A prototype chip, named LDRD-SOI-1, has been obtained in 2007 in a 0.15µm Fully Depleted (FD) SOI technology. In the chip, some single transistor test structures are implemented, including both I/O and core transistors (n-type and p-type).
The thick buried oxide (200nm) is expected to be sensitive to ionizing doses, which lead to positive charge trapping and consequently to an increase of the top-gate leakage current. This effect is even larger for the kind of structures we are studying. In fact, when a depletion voltage is applied to the detector, a strong electrical field is present inside the BOX. When exposed to ionizing radiation, electron-hole pairs are created inside the thick oxide. Due to the presence of the electrical field, these charges are immediately separated and do not recombine. This greatly increases the amount positive charge which is trapped throughout the BOX. The total dose damage is hence expected to be strongly dependent on the substrate voltage.

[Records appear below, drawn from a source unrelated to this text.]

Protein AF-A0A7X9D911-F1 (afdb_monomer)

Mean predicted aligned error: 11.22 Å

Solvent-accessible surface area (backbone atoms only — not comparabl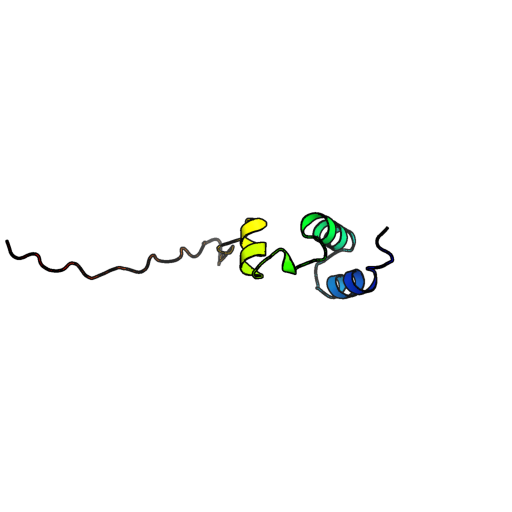e to full-atom values): 5153 Å² total; per-residue (Å²): 142,53,81,96,44,48,74,58,53,54,59,57,52,70,43,88,90,50,47,71,68,55,51,53,50,47,40,73,73,66,49,86,63,63,80,86,38,94,40,73,66,50,48,37,44,71,77,63,50,51,101,53,88,54,58,57,97,92,40,72,67,71,82,75,72,83,81,81,85,75,79,77,84,76,92,126

Structure (mmCIF, N/CA/C/O backbone):
data_AF-A0A7X9D911-F1
#
_entry.id   AF-A0A7X9D911-F1
#
loop_
_atom_site.group_PDB
_atom_site.id
_atom_site.type_symbol
_atom_site.label_atom_id
_atom_site.label_alt_id
_atom_site.label_comp_id
_atom_site.label_asym_id
_atom_site.label_entity_id
_atom_site.label_seq_id
_atom_site.pdbx_PDB_ins_code
_atom_site.Cartn_x
_atom_site.Cartn_y
_atom_site.Cartn_z
_atom_site.occupancy
_atom_site.B_iso_or_equiv
_atom_site.auth_seq_id
_atom_site.auth_comp_id
_atom_site.auth_asym_id
_atom_site.auth_atom_id
_atom_site.pdbx_PDB_model_num
ATOM 1 N N . MET A 1 1 ? 15.990 0.670 -13.725 1.00 60.84 1 MET A N 1
ATOM 2 C CA . MET A 1 1 ? 15.532 -0.728 -13.912 1.00 60.84 1 MET A CA 1
ATOM 3 C C . MET A 1 1 ? 13.997 -0.827 -13.917 1.00 60.84 1 MET A C 1
ATOM 5 O O . MET A 1 1 ? 13.473 -1.905 -13.703 1.00 60.84 1 MET A O 1
ATOM 9 N N . LEU A 1 2 ? 13.264 0.246 -14.244 1.00 67.06 2 LEU A N 1
ATOM 10 C CA . LEU A 1 2 ? 11.798 0.254 -14.379 1.00 67.06 2 LEU A CA 1
ATOM 11 C C . LEU A 1 2 ? 11.373 1.150 -15.561 1.00 67.06 2 LEU A C 1
ATOM 13 O O . LEU A 1 2 ? 10.304 1.743 -15.543 1.00 67.06 2 LEU A O 1
ATOM 17 N N . SER A 1 3 ? 12.200 1.228 -16.614 1.00 69.12 3 SER A N 1
ATOM 18 C CA . SER A 1 3 ? 12.004 2.150 -17.744 1.00 69.12 3 SER A CA 1
ATOM 19 C C . SER A 1 3 ? 10.639 2.087 -18.459 1.00 69.12 3 SER A C 1
ATOM 21 O O . SER A 1 3 ? 10.218 3.125 -18.964 1.00 69.12 3 SER A O 1
ATOM 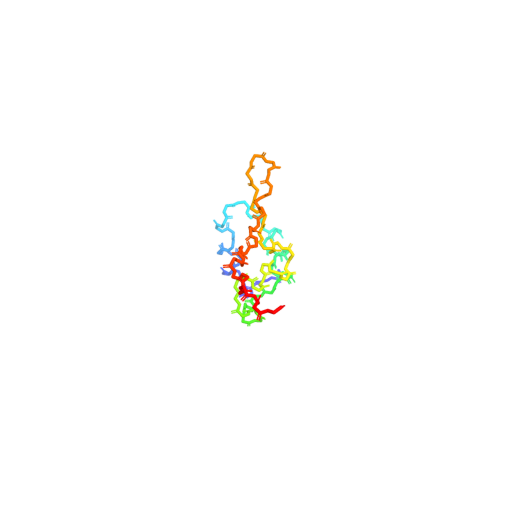23 N N . PRO A 1 4 ? 9.905 0.952 -18.535 1.00 79.94 4 PRO A N 1
ATOM 24 C CA . PRO A 1 4 ? 8.540 0.974 -19.078 1.00 79.94 4 PRO A CA 1
ATOM 25 C C . PRO A 1 4 ? 7.500 1.585 -18.120 1.00 79.94 4 PRO A C 1
ATOM 27 O O . PRO A 1 4 ? 6.372 1.839 -18.533 1.00 79.94 4 PRO A O 1
ATOM 30 N N . TYR A 1 5 ? 7.862 1.838 -16.862 1.00 79.88 5 TYR A N 1
ATOM 31 C CA . TYR A 1 5 ? 6.975 2.293 -15.789 1.00 79.88 5 TYR A CA 1
ATOM 32 C C . TYR A 1 5 ? 7.337 3.679 -15.242 1.00 79.88 5 TYR A C 1
ATOM 34 O O . TYR A 1 5 ? 6.785 4.089 -14.224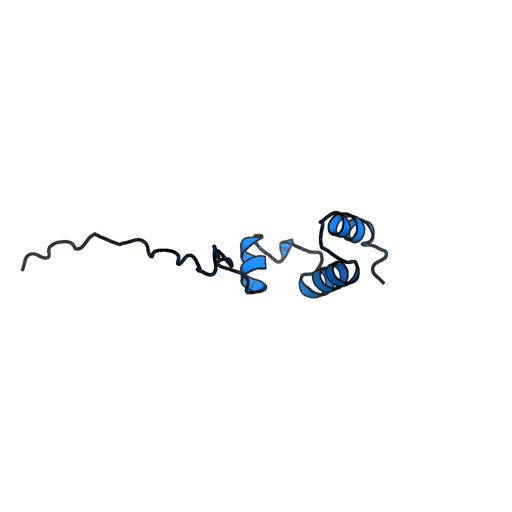 1.00 79.88 5 TYR A O 1
ATOM 42 N N . GLU A 1 6 ? 8.209 4.425 -15.927 1.00 83.25 6 GLU A N 1
ATOM 43 C CA . GLU A 1 6 ? 8.617 5.784 -15.529 1.00 83.25 6 GLU A CA 1
ATOM 44 C C . GLU A 1 6 ? 7.407 6.697 -15.300 1.00 83.25 6 GLU A C 1
ATOM 46 O O . GLU A 1 6 ? 7.353 7.415 -14.311 1.00 83.25 6 GLU A O 1
ATOM 51 N N . ASN A 1 7 ? 6.365 6.589 -16.131 1.00 86.62 7 ASN A N 1
ATOM 52 C CA . ASN A 1 7 ? 5.135 7.365 -15.946 1.00 86.62 7 ASN A CA 1
ATOM 53 C C . ASN A 1 7 ? 4.455 7.088 -14.593 1.00 86.62 7 ASN A C 1
ATOM 55 O O . ASN A 1 7 ? 3.909 8.000 -13.981 1.00 86.62 7 ASN A O 1
ATOM 59 N N . VAL A 1 8 ? 4.478 5.838 -14.117 1.00 85.94 8 VAL A N 1
ATOM 60 C CA . VAL A 1 8 ? 3.884 5.473 -12.821 1.00 85.94 8 VAL A CA 1
ATOM 61 C C . VAL A 1 8 ? 4.772 5.933 -11.669 1.00 85.94 8 VAL A C 1
ATOM 63 O O . VAL A 1 8 ? 4.261 6.415 -10.659 1.00 85.94 8 VAL A O 1
ATOM 66 N N . LEU A 1 9 ? 6.093 5.829 -11.832 1.00 86.19 9 LEU A N 1
ATOM 67 C CA . LEU A 1 9 ? 7.055 6.347 -10.862 1.00 86.19 9 LEU A CA 1
ATOM 68 C C . LEU A 1 9 ? 6.881 7.852 -10.662 1.00 86.19 9 LEU A C 1
ATOM 70 O O . LEU A 1 9 ? 6.809 8.299 -9.520 1.00 86.19 9 LEU A O 1
ATOM 74 N N . GLU A 1 10 ? 6.751 8.621 -11.743 1.00 88.25 10 GLU A N 1
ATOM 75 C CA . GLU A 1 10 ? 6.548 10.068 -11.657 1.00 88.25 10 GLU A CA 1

The test structures were characterized as regards their tolerance to total dose effects, by measuring the Ids-Vgs curves of each transistor before and after irradiation with X-ray photons. The irradiations were performed with the transistors in the worst-case bias conditions. A first chip was irradiated with a dose of 15krad (SiO2), in one single step. The substrate bias was Vsub = 40V, to maximize the number of electron-hole pairs escaping recombination. A second chip was irradiated up to a dose of 54krad(SiO2) with the same transistors bias conditions, but applying a Vsub = 10V (a typical operative value for the substrate bias of the pixel detector).
On the same dose given to the transistor, the two bias voltages induce two different damages: while the irradiation with Vsub =10V increments the leakage current less than one order of magnitude, the same dose given with Vsub =40V during irradiation induces an increase of the leakage current of a factor 104. The positive charge trapped inside the buried oxide in the first irradiation (Vsub = 40V) is sufficient to invert the back-channel interface, which forms a conducting path between the source and the drain and leads to a huge increase of the leakage current (the transistor is “ON” state even without any voltage applied to the gate).
Further investigation on the substrate bias conditions are planned for a 0.20µm FD SOI technology of the same producer, which was used for the development of the second prototype chip (LDRD-SOI-2). Also the effects of different dose rates will be addressed to.